[Material for this task Boundary: Start]

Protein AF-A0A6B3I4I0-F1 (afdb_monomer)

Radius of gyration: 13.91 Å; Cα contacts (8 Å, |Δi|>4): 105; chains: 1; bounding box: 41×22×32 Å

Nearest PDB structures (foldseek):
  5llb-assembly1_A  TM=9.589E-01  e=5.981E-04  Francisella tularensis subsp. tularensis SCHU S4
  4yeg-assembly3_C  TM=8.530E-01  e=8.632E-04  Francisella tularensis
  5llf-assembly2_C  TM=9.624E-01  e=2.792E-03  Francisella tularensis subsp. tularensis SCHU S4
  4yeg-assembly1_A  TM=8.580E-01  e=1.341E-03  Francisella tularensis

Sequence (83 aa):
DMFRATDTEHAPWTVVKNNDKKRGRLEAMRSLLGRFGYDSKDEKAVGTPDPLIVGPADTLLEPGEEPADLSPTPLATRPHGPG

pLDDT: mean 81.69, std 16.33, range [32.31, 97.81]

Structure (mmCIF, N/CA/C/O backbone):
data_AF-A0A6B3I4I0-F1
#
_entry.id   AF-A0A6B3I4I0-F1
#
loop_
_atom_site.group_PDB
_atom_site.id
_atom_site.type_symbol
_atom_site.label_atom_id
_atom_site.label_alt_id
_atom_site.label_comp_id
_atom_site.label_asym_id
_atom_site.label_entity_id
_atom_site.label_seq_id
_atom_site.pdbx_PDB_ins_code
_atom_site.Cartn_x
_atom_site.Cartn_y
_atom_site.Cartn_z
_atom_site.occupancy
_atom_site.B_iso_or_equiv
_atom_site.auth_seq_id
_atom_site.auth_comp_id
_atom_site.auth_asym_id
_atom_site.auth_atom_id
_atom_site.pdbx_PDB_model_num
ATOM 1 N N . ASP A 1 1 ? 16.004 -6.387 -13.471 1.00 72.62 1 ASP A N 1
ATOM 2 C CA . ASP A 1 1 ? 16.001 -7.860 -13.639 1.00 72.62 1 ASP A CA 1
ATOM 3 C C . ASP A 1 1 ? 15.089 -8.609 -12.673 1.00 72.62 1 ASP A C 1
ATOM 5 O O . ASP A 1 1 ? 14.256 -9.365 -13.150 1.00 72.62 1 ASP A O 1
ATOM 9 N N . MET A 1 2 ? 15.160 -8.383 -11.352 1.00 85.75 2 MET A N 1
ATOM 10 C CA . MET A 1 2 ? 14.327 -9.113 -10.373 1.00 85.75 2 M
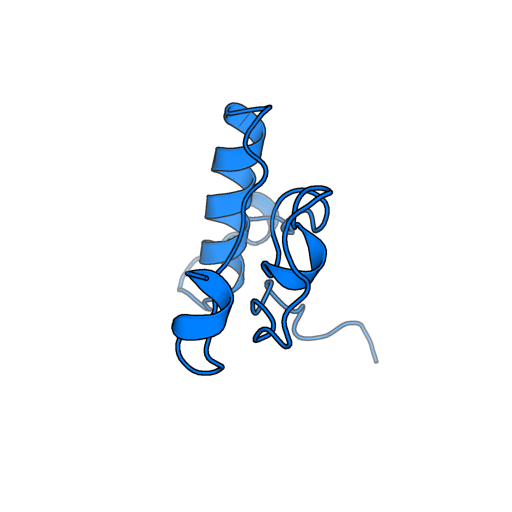ET A CA 1
ATOM 11 C C . MET A 1 2 ? 12.807 -8.943 -10.578 1.00 85.75 2 MET A C 1
ATOM 13 O O . MET A 1 2 ? 12.107 -9.946 -10.696 1.00 85.75 2 MET A O 1
ATOM 17 N N . PHE A 1 3 ? 12.295 -7.703 -10.636 1.00 85.25 3 PHE A N 1
ATOM 18 C CA . PHE A 1 3 ? 10.851 -7.449 -10.777 1.00 85.25 3 PHE A CA 1
ATOM 19 C C . PHE A 1 3 ? 10.292 -8.049 -12.070 1.00 85.25 3 PHE A C 1
ATOM 21 O O . PHE A 1 3 ? 9.388 -8.868 -12.011 1.00 85.25 3 PHE A O 1
ATOM 28 N N . ARG A 1 4 ? 10.920 -7.762 -13.220 1.00 81.88 4 ARG A N 1
ATOM 29 C CA . ARG A 1 4 ? 10.550 -8.349 -14.524 1.00 81.88 4 ARG A CA 1
ATOM 30 C C . ARG A 1 4 ? 10.442 -9.879 -14.502 1.00 81.88 4 ARG A C 1
ATOM 32 O O . ARG A 1 4 ? 9.613 -10.436 -15.206 1.00 81.88 4 ARG A O 1
ATOM 39 N N . ALA A 1 5 ? 11.300 -10.557 -13.742 1.00 86.00 5 ALA A N 1
ATOM 40 C CA . ALA A 1 5 ? 11.359 -12.016 -13.728 1.00 86.00 5 ALA A CA 1
ATOM 41 C C . ALA A 1 5 ? 10.372 -12.681 -12.754 1.00 86.00 5 ALA A C 1
ATOM 43 O O . ALA A 1 5 ? 10.141 -13.882 -12.867 1.00 86.00 5 ALA A O 1
ATOM 44 N N . THR A 1 6 ? 9.852 -11.950 -11.761 1.00 87.94 6 THR A N 1
ATOM 45 C CA . THR A 1 6 ? 9.129 -12.557 -10.624 1.00 87.94 6 THR A CA 1
ATOM 46 C C . THR A 1 6 ? 7.831 -11.857 -10.248 1.00 87.94 6 THR A C 1
ATOM 48 O O . THR A 1 6 ? 7.087 -12.377 -9.421 1.00 87.94 6 THR A O 1
ATOM 51 N N . ASP A 1 7 ? 7.546 -10.705 -10.842 1.00 85.81 7 ASP A N 1
ATOM 52 C CA . ASP A 1 7 ? 6.288 -10.009 -10.653 1.00 85.81 7 ASP A CA 1
ATOM 53 C C . ASP A 1 7 ? 5.189 -10.619 -11.523 1.00 85.81 7 ASP A C 1
ATOM 55 O O . ASP A 1 7 ? 5.303 -10.669 -12.747 1.00 85.81 7 ASP A O 1
ATOM 59 N N . THR A 1 8 ? 4.145 -11.145 -10.886 1.00 86.81 8 THR A N 1
ATOM 60 C CA . THR A 1 8 ? 3.083 -11.903 -11.561 1.00 86.81 8 THR A CA 1
ATOM 61 C C . THR A 1 8 ? 1.723 -11.561 -10.974 1.00 86.81 8 THR A C 1
ATOM 63 O O . THR A 1 8 ? 1.618 -11.233 -9.797 1.00 86.81 8 THR A O 1
ATOM 66 N N . GLU A 1 9 ? 0.654 -11.727 -11.753 1.00 85.00 9 GLU A N 1
ATOM 67 C CA . GLU A 1 9 ? -0.719 -11.462 -11.296 1.00 85.00 9 GLU A CA 1
ATOM 68 C C . GLU A 1 9 ? -1.089 -12.232 -10.013 1.00 85.00 9 GLU A C 1
ATOM 70 O O . GLU A 1 9 ? -1.758 -11.702 -9.128 1.00 85.00 9 GLU A O 1
ATOM 75 N N . HIS A 1 10 ? -0.612 -13.472 -9.876 1.00 87.31 10 HIS A N 1
ATOM 76 C CA . HIS A 1 10 ? -0.866 -14.299 -8.695 1.00 87.31 10 HIS A CA 1
ATOM 77 C 
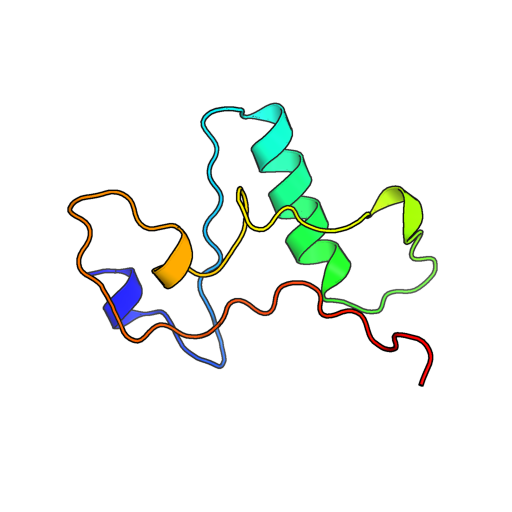C . HIS A 1 10 ? 0.027 -13.950 -7.492 1.00 87.31 10 HIS A C 1
ATOM 79 O O . HIS A 1 10 ? -0.334 -14.270 -6.358 1.00 87.31 10 HIS A O 1
ATOM 85 N N . ALA A 1 11 ? 1.183 -13.322 -7.718 1.00 88.44 11 ALA A N 1
ATOM 86 C CA . ALA A 1 11 ? 2.145 -12.947 -6.684 1.00 88.44 11 ALA A CA 1
ATOM 87 C C . ALA A 1 11 ? 2.806 -11.591 -7.014 1.00 88.44 11 ALA A C 1
ATOM 89 O O . ALA A 1 11 ? 3.981 -11.555 -7.388 1.00 88.44 11 ALA A O 1
ATOM 90 N N . PRO A 1 12 ? 2.058 -10.480 -6.887 1.00 88.88 12 PRO A N 1
ATOM 91 C CA . PRO A 1 12 ? 2.545 -9.161 -7.264 1.00 88.88 12 PRO A CA 1
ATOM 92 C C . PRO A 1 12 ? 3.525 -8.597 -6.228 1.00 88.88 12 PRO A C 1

[Material for this task Boundary: End]

# What is expected
A word-for-word copy of all the data, without pictures, is the expected output.

# Answer for this exercise
Protein AF-A0A6B3I4I0-F1 (afdb_monomer)

Radius of gyration: 13.91 Å; Cα contacts (8 Å, |Δi|>4): 105; chains: 1; bounding box: 41×22×32 Å

Nearest PDB structures (foldseek):
  5llb-assembly1_A  TM=9.589E-01  e=5.981E-04  Francisella tularensis subsp. tularensis SCHU S4
  4yeg-assembly3_C  TM=8.530E-01  e=8.632E-04  Francisella tularensis
  5llf-assembly2_C  TM=9.624E-01  e=2.792E-03  Francisella tularensis subsp. tularensis SCHU S4
  4yeg-assembly1_A  TM=8.580E-01  e=1.341E-03  Francisella tularensis

Sequence (83 aa):
DMFRATDTEHAPWTVVKNNDKKRGRLEAMRSLLGRFGYDSKDEKAVGTPDPLIVGPADTLLEPGEEPADLSPTPLATRPHGPG

pLDDT: mean 81.69, std 16.33, range [32.31, 97.81]

Structure (mmCIF, N/CA/C/O backbone):
data_AF-A0A6B3I4I0-F1
#
_entry.id   AF-A0A6B3I4I0-F1
#
loop_
_atom_site.group_PDB
_atom_site.id
_atom_site.type_symbol
_atom_site.label_atom_id
_atom_site.label_alt_id
_atom_site.label_comp_id
_atom_site.label_asym_id
_atom_site.label_entity_id
_atom_site.label_seq_id
_atom_site.pdbx_PDB_ins_code
_atom_site.Cartn_x
_atom_site.Cartn_y
_atom_site.Cartn_z
_atom_site.occupancy
_atom_site.B_iso_or_equiv
_atom_site.auth_seq_id
_atom_site.auth_comp_id
_atom_site.auth_asym_id
_atom_site.auth_atom_id
_atom_site.pdbx_PDB_model_num
ATOM 1 N N . ASP A 1 1 ? 16.004 -6.387 -13.471 1.00 72.62 1 ASP A N 1
ATOM 2 C CA . ASP A 1 1 ? 16.001 -7.860 -13.639 1.00 72.62 1 ASP A CA 1
ATOM 3 C C . ASP A 1 1 ? 15.089 -8.609 -12.673 1.00 72.62 1 ASP A C 1
ATOM 5 O O . ASP A 1 1 ? 14.256 -9.365 -13.150 1.00 72.62 1 ASP A O 1
ATOM 9 N N . MET A 1 2 ? 15.160 -8.383 -11.352 1.00 85.75 2 MET A N 1
ATOM 10 C CA . MET A 1 2 ? 14.327 -9.113 -10.373 1.00 85.75 2 M
ET A CA 1
ATOM 11 C C . MET A 1 2 ? 12.807 -8.943 -10.578 1.00 85.75 2 MET A C 1
ATOM 13 O O . MET A 1 2 ? 12.107 -9.946 -10.696 1.00 85.75 2 MET A O 1
ATOM 17 N N . PHE A 1 3 ? 12.295 -7.703 -10.636 1.00 85.25 3 PHE A N 1
ATOM 18 C CA . PHE A 1 3 ? 10.851 -7.449 -10.777 1.00 85.25 3 PHE A CA 1
ATOM 19 C C . PHE A 1 3 ? 10.292 -8.049 -12.070 1.00 85.25 3 PHE A C 1
ATOM 21 O O . PHE A 1 3 ? 9.388 -8.868 -12.011 1.00 85.25 3 PHE A O 1
ATOM 28 N N . ARG A 1 4 ? 10.920 -7.762 -13.220 1.00 81.88 4 ARG A N 1
ATOM 29 C CA . ARG A 1 4 ? 10.550 -8.349 -14.524 1.00 81.88 4 ARG A CA 1
ATOM 30 C C . ARG A 1 4 ? 10.442 -9.879 -14.502 1.00 81.88 4 ARG A C 1
ATOM 32 O O . ARG A 1 4 ? 9.613 -10.436 -15.206 1.00 81.88 4 ARG A O 1
ATOM 39 N N . ALA A 1 5 ? 11.300 -10.557 -13.742 1.00 86.00 5 ALA A N 1
ATOM 40 C CA . ALA A 1 5 ? 11.359 -12.016 -13.728 1.00 86.00 5 ALA A CA 1
ATOM 41 C C . ALA A 1 5 ? 10.372 -12.681 -12.754 1.00 86.00 5 ALA A C 1
ATOM 43 O O . ALA A 1 5 ? 10.141 -13.882 -12.867 1.00 86.00 5 ALA A O 1
ATOM 44 N N . THR A 1 6 ? 9.852 -11.950 -11.761 1.00 87.94 6 THR A N 1
ATOM 45 C CA . THR A 1 6 ? 9.129 -12.557 -10.624 1.00 87.94 6 THR A CA 1
ATOM 46 C C . THR A 1 6 ? 7.831 -11.857 -10.248 1.00 87.94 6 THR A C 1
ATOM 48 O O . THR A 1 6 ? 7.087 -12.377 -9.421 1.00 87.94 6 THR A O 1
ATOM 51 N N . ASP A 1 7 ? 7.546 -10.705 -10.842 1.00 85.81 7 ASP A N 1
ATOM 52 C CA . ASP A 1 7 ? 6.288 -10.009 -10.653 1.00 85.81 7 ASP A CA 1
ATOM 53 C C . ASP A 1 7 ? 5.189 -10.619 -11.523 1.00 85.81 7 ASP A C 1
ATOM 55 O O . ASP A 1 7 ? 5.303 -10.669 -12.747 1.00 85.81 7 ASP A O 1
ATOM 59 N N . THR A 1 8 ? 4.145 -11.145 -10.886 1.00 86.81 8 THR A N 1
ATOM 60 C CA . THR A 1 8 ? 3.083 -11.903 -11.561 1.00 86.81 8 THR A CA 1
ATOM 61 C C . THR A 1 8 ? 1.723 -11.561 -10.974 1.00 86.81 8 THR A C 1
ATOM 63 O O . THR A 1 8 ? 1.618 -11.233 -9.797 1.00 86.81 8 THR A O 1
ATOM 66 N N . GLU A 1 9 ? 0.654 -11.727 -11.753 1.00 85.00 9 GLU A N 1
ATOM 67 C CA . GLU A 1 9 ? -0.719 -11.462 -11.296 1.00 85.00 9 GLU A CA 1
ATOM 68 C C . GLU A 1 9 ? -1.089 -12.232 -10.013 1.00 85.00 9 GLU A C 1
ATOM 70 O O . GLU A 1 9 ? -1.758 -11.702 -9.128 1.00 85.00 9 GLU A O 1
ATOM 75 N N . HIS A 1 10 ? -0.612 -13.472 -9.876 1.00 87.31 10 HIS A N 1
ATOM 76 C CA . HIS A 1 10 ? -0.866 -14.299 -8.695 1.00 87.31 10 HIS A CA 1
ATOM 77 C 
C . HIS A 1 10 ? 0.027 -13.950 -7.492 1.00 87.31 10 HIS A C 1
ATOM 79 O O . HIS A 1 10 ? -0.334 -14.270 -6.358 1.00 87.31 10 HIS A O 1
ATOM 85 N N . ALA A 1 11 ? 1.183 -13.322 -7.718 1.00 88.44 11 ALA A N 1
ATOM 86 C CA . ALA A 1 11 ? 2.145 -12.947 -6.684 1.00 88.44 11 ALA A CA 1
ATOM 87 C C . ALA A 1 11 ? 2.806 -11.591 -7.014 1.00 88.44 11 ALA A C 1
ATOM 89 O O . ALA A 1 11 ? 3.981 -11.555 -7.388 1.00 88.44 11 ALA A O 1
ATOM 90 N N . PRO A 1 12 ? 2.058 -10.480 -6.887 1.00 88.88 12 PRO A N 1
ATOM 91 C CA . PRO A 1 12 ? 2.545 -9.161 -7.264 1.00 88.88 12 PRO A CA 1
ATOM 92 C C . PRO A 1 12 ? 3.525 -8.597 -6.228 1.00 88.88 12 PRO A C 1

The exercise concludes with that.